Driver: Adding a different file extention for assembler source

We have a custom codegen and custom assembler. The custom codegen takes as input an s-expression variant of some of LLVM IR and produces our current assembly language. I would like to avoid bundling everything in one action/job to make moving away from this model easier.

Is there a relatively simple way to have the driver generate a different file extension for its “assembly” files? Then I can have the driver check the extension and make a (save-able for debugging) intermediate ‘.s’ file while fitting into the assembler tool paradigm and saving temps. We also do have ‘.s’ and ‘.S’ files to manage.
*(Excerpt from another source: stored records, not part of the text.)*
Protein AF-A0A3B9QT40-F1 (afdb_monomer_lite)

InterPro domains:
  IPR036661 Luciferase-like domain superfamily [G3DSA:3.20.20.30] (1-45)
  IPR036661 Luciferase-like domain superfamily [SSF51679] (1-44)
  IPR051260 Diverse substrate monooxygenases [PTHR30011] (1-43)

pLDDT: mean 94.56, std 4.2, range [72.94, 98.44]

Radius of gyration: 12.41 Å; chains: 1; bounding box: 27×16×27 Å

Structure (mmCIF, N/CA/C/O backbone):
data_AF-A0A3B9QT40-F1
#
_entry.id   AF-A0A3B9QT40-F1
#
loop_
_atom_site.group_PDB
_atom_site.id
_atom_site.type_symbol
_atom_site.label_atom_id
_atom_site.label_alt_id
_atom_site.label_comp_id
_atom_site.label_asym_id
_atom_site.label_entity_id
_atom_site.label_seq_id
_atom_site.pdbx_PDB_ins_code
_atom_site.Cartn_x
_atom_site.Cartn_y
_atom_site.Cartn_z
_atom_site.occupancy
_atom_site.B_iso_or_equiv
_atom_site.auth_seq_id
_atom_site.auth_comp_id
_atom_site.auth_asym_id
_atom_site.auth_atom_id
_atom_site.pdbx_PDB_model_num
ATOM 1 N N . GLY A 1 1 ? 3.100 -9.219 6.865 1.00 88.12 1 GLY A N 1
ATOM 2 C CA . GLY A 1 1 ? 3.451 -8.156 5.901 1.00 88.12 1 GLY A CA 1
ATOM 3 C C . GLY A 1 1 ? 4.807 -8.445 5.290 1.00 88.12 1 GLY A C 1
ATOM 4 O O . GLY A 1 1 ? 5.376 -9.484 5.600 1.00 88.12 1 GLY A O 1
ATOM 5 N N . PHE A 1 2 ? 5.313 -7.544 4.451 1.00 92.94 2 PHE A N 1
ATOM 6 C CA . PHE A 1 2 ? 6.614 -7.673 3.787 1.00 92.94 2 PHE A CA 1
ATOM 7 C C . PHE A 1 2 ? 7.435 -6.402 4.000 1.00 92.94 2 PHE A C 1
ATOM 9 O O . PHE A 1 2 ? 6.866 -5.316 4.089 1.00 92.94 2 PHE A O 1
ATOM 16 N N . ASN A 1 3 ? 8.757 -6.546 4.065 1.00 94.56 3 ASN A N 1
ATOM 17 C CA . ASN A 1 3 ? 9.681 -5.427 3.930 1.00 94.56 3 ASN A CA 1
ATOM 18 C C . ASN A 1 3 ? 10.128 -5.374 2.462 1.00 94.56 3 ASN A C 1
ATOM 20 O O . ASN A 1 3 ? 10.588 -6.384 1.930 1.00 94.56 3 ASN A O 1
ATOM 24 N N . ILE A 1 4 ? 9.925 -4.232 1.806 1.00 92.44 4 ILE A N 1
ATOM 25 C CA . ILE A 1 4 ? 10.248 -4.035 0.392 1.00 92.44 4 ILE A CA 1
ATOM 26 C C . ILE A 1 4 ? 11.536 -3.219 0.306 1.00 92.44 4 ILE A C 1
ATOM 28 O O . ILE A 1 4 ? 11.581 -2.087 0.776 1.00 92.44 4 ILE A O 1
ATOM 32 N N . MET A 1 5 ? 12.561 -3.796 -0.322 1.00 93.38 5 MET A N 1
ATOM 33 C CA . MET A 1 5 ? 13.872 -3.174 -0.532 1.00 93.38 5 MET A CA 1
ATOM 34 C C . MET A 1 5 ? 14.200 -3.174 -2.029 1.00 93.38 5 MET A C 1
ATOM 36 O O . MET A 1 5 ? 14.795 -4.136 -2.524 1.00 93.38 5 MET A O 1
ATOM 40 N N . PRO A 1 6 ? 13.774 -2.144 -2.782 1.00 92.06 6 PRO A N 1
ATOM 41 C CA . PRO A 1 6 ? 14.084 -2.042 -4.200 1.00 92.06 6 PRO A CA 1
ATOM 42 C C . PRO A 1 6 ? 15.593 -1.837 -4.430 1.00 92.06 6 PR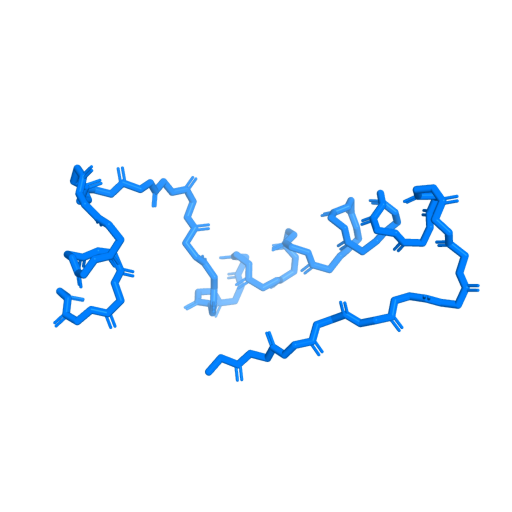O A C 1
ATOM 44 O O . PRO A 1 6 ? 16.261 -1.219 -3.599 1.00 92.06 6 PRO A O 1
ATOM 47 N N . PRO A 1 7 ? 16.141 -2.290 -5.571 1.00 90.31 7 PRO A N 1
ATOM 48 C CA . PRO A 1 7 ? 17.558 -2.107 -5.902 1.00 90.31 7 PRO A CA 1
ATOM 49 C C . PRO A 1 7 ? 17.923 -0.648 -6.225 1.00 90.31 7 PRO A C 1
ATOM 51 O O . PRO A 1 7 ? 19.096 -0.286 -6.185 1.00 90.31 7 PRO A O 1
ATOM 54 N N . SER A 1 8 ? 16.936 0.191 -6.551 1.00 92.62 8 SER A N 1
ATOM 55 C CA . SER A 1 8 ? 17.112 1.617 -6.820 1.00 92.62 8 SER A CA 1
ATOM 56 C C . SER A 1 8 ? 15.968 2.429 -6.214 1.00 92.62 8 SER A C 1
ATOM 58 O O . SER A 1 8 ? 14.797 2.056 -6.304 1.00 92.62 8 SER A O 1
ATOM 60 N N . MET A 1 9 ? 16.311 3.561 -5.600 1.00 91.31 9 MET A N 1
ATOM 61 C CA . MET A 1 9 ? 15.362 4.481 -4.969 1.00 91.31 9 MET A CA 1
ATOM 62 C C . MET A 1 9 ? 15.450 5.864 -5.630 1.00 91.31 9 MET A C 1
ATOM 64 O O . MET A 1 9 ? 16.559 6.293 -5.956 1.00 91.31 9 MET A O 1
ATOM 68 N N . PRO A 1 10 ? 14.318 6.572 -5.821 1.00 90.75 10 PRO A N 1
ATOM 69 C CA . PRO A 1 10 ? 12.942 6.160 -5.498 1.00 90.75 10 PRO A CA 1
ATOM 70 C C . PRO A 1 10 ? 12.291 5.260 -6.566 1.00 90.75 10 PRO A C 1
ATOM 72 O O . PRO A 1 10 ? 11.307 4.587 -6.283 1.00 90.75 10 PRO A O 1
ATOM 75 N N . HIS A 1 11 ? 12.870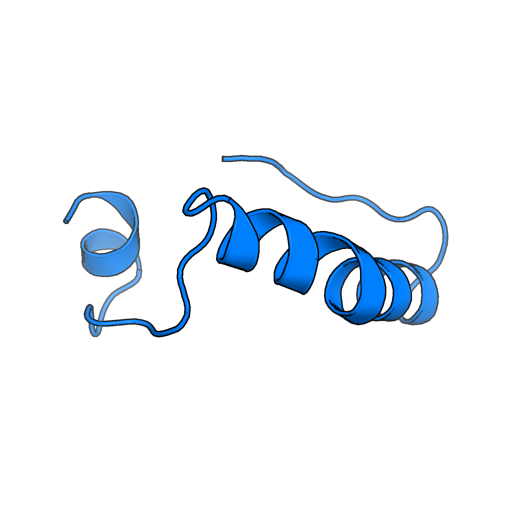 5.184 -7.767 1.00 94.38 11 HIS A N 1
ATOM 76 C CA . HIS A 1 11 ? 12.199 4.655 -8.963 1.00 94.38 11 HIS A CA 1
ATOM 77 C C . HIS A 1 11 ? 11.707 3.201 -8.849 1.00 94.38 11 HIS A C 1
ATOM 79 O O . HIS A 1 11 ? 10.659 2.845 -9.391 1.00 94.38 11 HIS A O 1
ATOM 85 N N . GLY A 1 12 ? 12.444 2.343 -8.134 1.00 93.69 12 GLY A N 1
ATOM 86 C CA . GLY A 1 12 ? 12.022 0.964 -7.890 1.00 93.69 12 GLY A CA 1
ATOM 87 C C . GLY A 1 12 ? 10.813 0.865 -6.957 1.00 93.69 12 GLY A C 1
ATOM 88 O O . GLY A 1 12 ? 10.004 -0.050 -7.108 1.00 93.69 12 GLY A O 1
ATOM 89 N N . LEU A 1 13 ? 10.657 1.816 -6.030 1.00 95.56 13 LEU A N 1
ATOM 90 C CA . LEU A 1 13 ? 9.465 1.912 -5.192 1.00 95.56 13 LEU A CA 1
ATOM 91 C C . LEU A 1 13 ? 8.268 2.412 -6.006 1.00 95.56 13 LEU A C 1
ATOM 93 O O . LEU A 1 13 ? 7.206 1.803 -5.918 1.00 95.56 13 LEU A O 1
ATOM 97 N N . ASP A 1 14 ? 8.457 3.439 -6.840 1.00 96.25 14 ASP A N 1
ATOM 98 C CA . ASP A 1 14 ? 7.401 3.969 -7.718 1.00 96.25 14 ASP A CA 1
ATOM 99 C C . ASP A 1 14 ? 6.857 2.864 -8.636 1.00 96.25 14 ASP A C 1
ATOM 101 O O . ASP A 1 14 ? 5.659 2.594 -8.667 1.00 96.25 14 ASP A O 1
ATOM 105 N N . THR A 1 15 ? 7.759 2.108 -9.271 1.00 96.56 15 THR A N 1
ATOM 106 C CA . THR A 1 15 ? 7.396 0.967 -10.127 1.00 96.56 15 THR A CA 1
ATOM 107 C C . THR A 1 15 ? 6.590 -0.092 -9.366 1.00 96.56 15 THR A C 1
ATOM 109 O O . THR A 1 15 ? 5.632 -0.654 -9.900 1.00 96.56 15 THR A O 1
ATOM 112 N N . PHE A 1 16 ? 6.959 -0.383 -8.114 1.00 95.69 16 PHE A N 1
ATOM 113 C CA . PHE A 1 16 ? 6.223 -1.337 -7.283 1.00 95.69 16 PHE A CA 1
ATOM 114 C C . PHE A 1 16 ? 4.815 -0.830 -6.957 1.00 95.69 16 PHE A C 1
ATOM 116 O O . PHE A 1 16 ? 3.853 -1.598 -7.042 1.00 95.69 16 PHE A O 1
ATOM 123 N N . VAL A 1 17 ? 4.684 0.450 -6.597 1.00 96.31 17 VAL A N 1
ATOM 124 C CA . VAL A 1 17 ? 3.384 1.066 -6.317 1.00 96.31 17 VAL A CA 1
ATOM 125 C C . VAL A 1 17 ? 2.506 1.034 -7.565 1.00 96.31 17 VAL A C 1
ATOM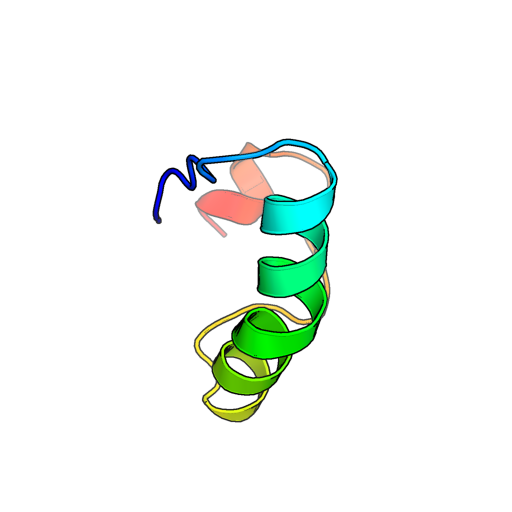 127 O O . VAL A 1 17 ? 1.380 0.556 -7.481 1.00 96.31 17 VAL A O 1
ATOM 130 N N . ASP A 1 18 ? 3.028 1.429 -8.723 1.00 97.69 18 ASP A N 1
ATOM 131 C CA . ASP A 1 18 ? 2.237 1.544 -9.951 1.00 97.69 18 ASP A CA 1
ATOM 132 C C . ASP A 1 18 ? 1.816 0.191 -10.535 1.00 97.69 18 ASP A C 1
ATOM 134 O O . ASP A 1 18 ? 0.739 0.072 -11.117 1.00 97.69 18 ASP A O 1
ATOM 138 N N . GLN A 1 19 ? 2.647 -0.846 -10.390 1.00 97.62 19 GLN A N 1
ATOM 139 C CA . GLN A 1 19 ? 2.403 -2.133 -11.050 1.00 97.62 19 GLN A CA 1
ATOM 140 C C . GLN A 1 19 ? 1.874 -3.217 -10.107 1.00 97.62 19 GLN A C 1
ATOM 142 O O . GLN A 1 19 ? 1.044 -4.032 -10.510 1.00 97.62 19 GLN A O 1
ATOM 147 N N . VAL A 1 20 ? 2.333 -3.262 -8.853 1.00 97.38 20 VAL A N 1
ATOM 148 C CA . VAL A 1 20 ? 2.026 -4.377 -7.939 1.00 97.38 20 VAL A CA 1
ATOM 149 C C . VAL A 1 20 ? 0.834 -4.065 -7.040 1.00 97.38 20 VAL A C 1
ATOM 151 O O . VAL A 1 20 ? -0.020 -4.933 -6.841 1.00 97.38 20 VAL A O 1
ATOM 154 N N . VAL A 1 21 ? 0.735 -2.843 -6.506 1.00 97.62 21 VAL A N 1
ATOM 155 C CA . VAL A 1 21 ? -0.366 -2.470 -5.598 1.00 97.62 21 VAL A CA 1
ATOM 156 C C . VAL A 1 21 ? -1.747 -2.650 -6.248 1.00 97.62 21 VAL A C 1
ATOM 158 O O . VAL A 1 21 ? -2.589 -3.279 -5.598 1.00 97.62 21 VAL A O 1
ATOM 161 N N . PRO A 1 22 ? -2.000 -2.233 -7.511 1.00 98.44 22 PRO A N 1
ATOM 162 C CA . PRO A 1 22 ? -3.300 -2.440 -8.154 1.00 98.44 22 PRO A CA 1
ATOM 163 C C . PRO A 1 22 ? -3.685 -3.917 -8.240 1.00 98.44 22 PRO A C 1
ATOM 165 O O . PRO A 1 22 ? -4.810 -4.292 -7.917 1.00 98.44 22 PRO A O 1
ATOM 168 N N . VAL A 1 23 ? -2.724 -4.776 -8.581 1.00 98.38 23 VAL A N 1
ATOM 169 C CA . VAL A 1 23 ? -2.925 -6.226 -8.685 1.00 98.38 23 VAL A CA 1
ATOM 170 C C . VAL A 1 23 ? -3.271 -6.840 -7.324 1.00 98.38 23 VAL A C 1
ATOM 172 O O . VAL A 1 23 ? -4.131 -7.720 -7.224 1.00 98.38 23 VAL A O 1
ATOM 175 N N . LEU A 1 24 ? -2.622 -6.388 -6.246 1.00 98.06 24 LEU A N 1
ATOM 176 C CA . LEU A 1 24 ? -2.951 -6.844 -4.895 1.00 98.06 24 LEU A CA 1
ATOM 177 C C . LEU A 1 24 ? -4.329 -6.341 -4.441 1.00 98.06 24 LEU A C 1
ATOM 179 O O . LEU A 1 24 ? -5.058 -7.090 -3.788 1.00 98.06 24 LEU A O 1
ATOM 183 N N . GLN A 1 25 ? -4.703 -5.111 -4.793 1.00 98.12 25 GLN A N 1
ATOM 184 C CA . GLN A 1 25 ? -6.019 -4.545 -4.485 1.00 98.12 25 GLN A CA 1
ATOM 185 C C . GLN A 1 25 ? -7.146 -5.246 -5.258 1.00 98.12 25 GLN A C 1
ATOM 187 O O . GLN A 1 25 ? -8.195 -5.538 -4.677 1.00 98.12 25 GLN A O 1
ATOM 192 N N . GLU A 1 26 ? -6.949 -5.548 -6.544 1.00 98.25 26 GLU A N 1
ATOM 193 C CA . GLU A 1 26 ? -7.897 -6.306 -7.375 1.00 98.25 26 GLU A CA 1
ATOM 194 C C . GLU A 1 26 ? -8.166 -7.691 -6.775 1.00 98.25 26 GLU A C 1
ATOM 196 O O . GLU A 1 26 ? -9.309 -8.131 -6.686 1.00 98.25 26 GLU A O 1
ATOM 201 N N . ARG A 1 27 ? -7.122 -8.341 -6.252 1.00 98.06 27 ARG A N 1
ATOM 202 C CA . ARG A 1 27 ? -7.221 -9.655 -5.600 1.00 98.06 27 ARG A CA 1
ATOM 203 C C . ARG A 1 27 ? -7.659 -9.606 -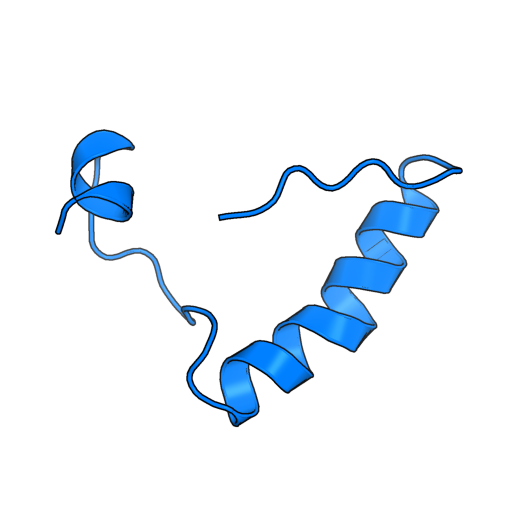4.133 1.00 98.06 27 ARG A C 1
ATOM 205 O O . ARG A 1 27 ? -7.627 -10.639 -3.466 1.00 98.06 27 ARG A O 1
ATOM 212 N N . GLY A 1 28 ? -8.007 -8.433 -3.601 1.00 96.81 28 GLY A N 1
ATOM 213 C CA . GLY A 1 28 ? -8.418 -8.274 -2.201 1.00 96.81 28 GLY A CA 1
ATOM 214 C C . GLY A 1 28 ? -7.316 -8.602 -1.183 1.00 96.81 28 GLY A C 1
ATOM 215 O O . GLY A 1 28 ? -7.605 -9.010 -0.062 1.00 96.81 28 GLY A O 1
ATOM 216 N N . ARG A 1 29 ? -6.040 -8.478 -1.568 1.00 96.19 29 ARG A N 1
ATOM 217 C CA . ARG A 1 29 ? -4.866 -8.741 -0.713 1.00 96.19 29 ARG A CA 1
ATOM 218 C C . ARG A 1 29 ? -4.199 -7.478 -0.185 1.00 96.19 29 ARG A C 1
ATOM 220 O O . ARG A 1 29 ? -3.281 -7.575 0.626 1.00 96.19 29 ARG A O 1
ATOM 227 N N . PHE A 1 30 ? -4.645 -6.310 -0.634 1.00 96.06 30 PHE A N 1
ATOM 228 C CA . PHE A 1 30 ? -4.150 -5.030 -0.158 1.00 96.06 30 PHE A CA 1
ATOM 229 C C . PHE A 1 30 ? -5.291 -4.028 -0.018 1.00 96.06 30 PHE A C 1
ATOM 231 O O . PHE A 1 30 ? -6.231 -4.018 -0.815 1.00 96.06 30 PHE A O 1
ATOM 238 N N . ARG A 1 31 ? -5.203 -3.205 1.026 1.00 94.75 31 ARG A N 1
ATOM 239 C CA . ARG A 1 31 ? -6.187 -2.172 1.356 1.00 94.75 31 ARG A CA 1
ATOM 240 C C . ARG A 1 31 ? -6.228 -1.065 0.301 1.00 94.75 31 ARG A C 1
ATOM 242 O O . ARG A 1 31 ? -5.226 -0.789 -0.363 1.00 94.75 31 ARG A O 1
ATOM 249 N N . ARG A 1 32 ? -7.391 -0.426 0.170 1.00 96.19 32 ARG A N 1
ATOM 250 C CA . ARG A 1 32 ? -7.584 0.784 -0.650 1.00 96.19 32 ARG A CA 1
ATOM 251 C C . ARG A 1 32 ? -7.543 2.061 0.183 1.00 96.19 32 ARG A C 1
ATOM 253 O O . ARG A 1 32 ? -7.110 3.086 -0.321 1.00 96.19 32 ARG A O 1
ATOM 260 N N . GLU A 1 33 ? -7.915 1.962 1.454 1.00 95.81 33 GLU A N 1
ATOM 261 C CA . GLU A 1 33 ? -7.966 3.079 2.393 1.00 95.81 33 GLU A CA 1
ATOM 262 C C . GLU A 1 33 ? -7.403 2.655 3.756 1.00 95.81 33 GLU A C 1
ATOM 264 O O . GLU A 1 33 ? -7.222 1.464 4.031 1.00 95.81 33 GLU A O 1
ATOM 269 N N . TYR A 1 34 ? -7.078 3.644 4.586 1.00 95.50 34 TYR A N 1
ATOM 270 C CA . TYR A 1 34 ? -6.670 3.454 5.975 1.00 95.50 34 TYR A CA 1
ATOM 271 C C . TYR A 1 34 ? -7.823 3.887 6.877 1.00 95.50 34 TYR A C 1
ATOM 273 O O . TYR A 1 34 ? -8.243 5.038 6.812 1.00 95.50 34 TYR A O 1
ATOM 281 N N . GLU A 1 35 ? -8.321 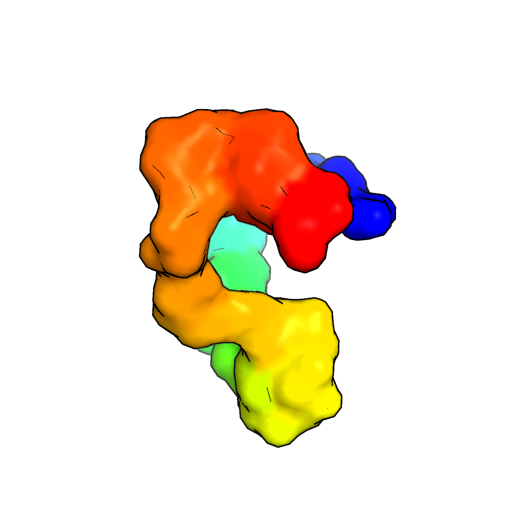2.977 7.711 1.00 92.31 35 GLU A N 1
ATOM 282 C CA . GLU A 1 35 ? -9.445 3.252 8.618 1.00 92.31 35 GLU A CA 1
ATOM 283 C C . GLU A 1 35 ? -8.971 3.660 10.021 1.00 92.31 35 GLU A C 1
ATOM 285 O O . GLU A 1 35 ? -9.630 4.438 10.708 1.00 92.31 35 GLU A O 1
ATOM 290 N N . GLY A 1 36 ? -7.806 3.160 10.449 1.00 95.31 36 GLY A N 1
ATOM 291 C CA . GLY A 1 36 ? -7.208 3.502 11.734 1.00 95.31 36 GLY A CA 1
ATOM 292 C C . GLY A 1 36 ? -6.501 4.855 11.702 1.00 95.31 36 GLY A C 1
ATOM 293 O O . GLY A 1 36 ? -5.878 5.236 10.709 1.00 95.31 36 GLY A O 1
ATOM 294 N N . THR A 1 37 ? -6.506 5.549 12.833 1.00 96.44 37 THR A N 1
ATOM 295 C CA . THR A 1 37 ? -5.769 6.808 13.030 1.00 96.44 37 THR A CA 1
ATOM 296 C C . THR A 1 37 ? -4.355 6.581 13.556 1.00 96.44 37 THR A C 1
ATOM 298 O O . THR A 1 37 ? -3.480 7.435 13.416 1.00 96.44 37 THR A O 1
ATOM 301 N N . THR A 1 38 ? -4.103 5.406 14.132 1.00 97.12 38 THR A N 1
ATOM 302 C CA . THR A 1 38 ? -2.788 4.996 14.615 1.00 97.12 38 THR A CA 1
ATOM 303 C C . THR A 1 38 ? -2.219 3.859 13.777 1.00 97.12 38 THR A C 1
ATOM 305 O O . THR A 1 38 ? -2.929 3.088 13.127 1.00 97.12 38 THR A O 1
ATOM 308 N N . LEU A 1 39 ? -0.896 3.701 13.826 1.00 95.75 39 LEU A N 1
ATOM 309 C CA . LEU A 1 39 ? -0.241 2.549 13.211 1.00 95.75 39 LEU A CA 1
ATOM 310 C C . LEU A 1 39 ? -0.761 1.225 13.791 1.00 95.75 39 LEU A C 1
ATOM 312 O O . LEU A 1 39 ? -0.958 0.269 13.052 1.00 95.75 39 LEU A O 1
ATOM 316 N N . ARG A 1 40 ? -0.989 1.172 15.110 1.00 96.50 40 ARG A N 1
ATOM 317 C CA . ARG A 1 40 ? -1.471 -0.036 15.790 1.00 96.50 40 ARG A CA 1
ATOM 318 C C . ARG A 1 40 ? -2.843 -0.455 15.268 1.00 96.50 40 ARG A C 1
ATOM 320 O O . ARG A 1 40 ? -3.025 -1.629 14.969 1.00 96.50 40 ARG A O 1
ATOM 327 N N . GLU A 1 41 ? -3.765 0.495 15.134 1.00 96.31 41 GLU A N 1
ATOM 328 C CA . GLU A 1 41 ? -5.104 0.248 14.585 1.00 96.31 41 GLU A CA 1
ATOM 329 C C . GLU A 1 41 ? -5.021 -0.315 13.162 1.00 96.31 41 GLU A C 1
ATOM 331 O O . GLU A 1 41 ? -5.620 -1.339 12.875 1.00 96.31 41 GLU A O 1
ATOM 336 N N . ASN A 1 42 ? -4.178 0.259 12.299 1.00 94.38 42 ASN A N 1
ATOM 337 C CA . ASN A 1 42 ? -4.034 -0.192 10.907 1.00 94.38 42 ASN A CA 1
ATOM 338 C C . ASN A 1 42 ? -3.309 -1.544 10.719 1.00 94.38 42 ASN A C 1
ATOM 340 O O . ASN A 1 42 ? -3.187 -2.023 9.584 1.00 94.38 42 ASN A O 1
ATOM 344 N N . LEU A 1 43 ? -2.755 -2.126 11.789 1.00 92.50 43 LEU A N 1
ATOM 345 C CA . LEU A 1 43 ? -2.029 -3.401 11.754 1.00 92.50 43 LEU A CA 1
ATOM 346 C C . LEU A 1 43 ? -2.732 -4.533 12.508 1.00 92.50 43 LEU A C 1
ATOM 348 O O . LEU A 1 43 ? -2.480 -5.694 12.188 1.00 92.50 43 LEU A O 1
ATOM 352 N 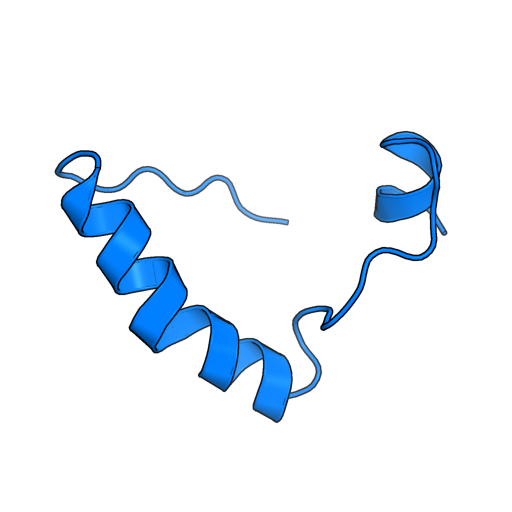N . LEU A 1 44 ? -3.524 -4.204 13.529 1.00 87.56 44 LEU A N 1
ATOM 353 C CA . LEU A 1 44 ? -4.168 -5.170 14.425 1.00 87.56 44 LEU A CA 1
ATOM 354 C C . LEU A 1 44 ? -5.702 -5.119 14.380 1.00 87.56 44 LEU A C 1
ATOM 356 O O . LEU A 1 44 ? -6.323 -5.994 14.981 1.00 87.56 44 LEU A O 1
ATOM 360 N N . GLY A 1 45 ? -6.276 -4.087 13.750 1.00 72.94 45 GLY A N 1
ATOM 361 C CA . GLY A 1 45 ? -7.710 -3.969 13.482 1.00 72.94 45 GLY A CA 1
ATOM 362 C C . GLY A 1 45 ? -8.172 -4.894 12.367 1.00 72.94 45 GLY A C 1
ATOM 363 O O . GLY A 1 45 ? -7.375 -5.133 11.429 1.00 72.94 45 GLY A O 1
#

Foldseek 3Di:
DDDDDAPDPPVRVVCCCVPPQVVCVVVVNDDPDAPDPDPCNSPPD

Organism: NCBI:txid1727

Secondary structure (DSSP, 8-state):
------SSTTHHHHHHHHHHHHHHHHTTSS-SS---SSTTHHHH-

Sequence (45 aa):
GFNIMPPSMPHGLDTFVDQVVPVLQERGRFRREYEGTTLRENLLG

My goal is making incremental motion to LLVM codegen paths more sensible. We can twiddle our codegen to take MIR-style inputs piecemeal, I hope. Our codegen is BURG-based and has a considerable number of rules to translate. Finding steps on the way would be terribly useful.

I’ve been looking at the DirectX/DXIL backend (thank you @beanz and How could I tackle a simple "pass-through" code generator? - #4 by beanz !). But I’m lost on simple things like file extension translation. I’m ok with adding our own file extension to Types.def, etc. as an intermediate step. I would prefer not having ‘.s’ be our intermediate textual form but rather our assembly textual form. Similarly, I can trick out our assembler to translate a magic extension into a ‘.s’ file (declared as a save-able temporary in the driver somehow) while producing the ‘.o’ output.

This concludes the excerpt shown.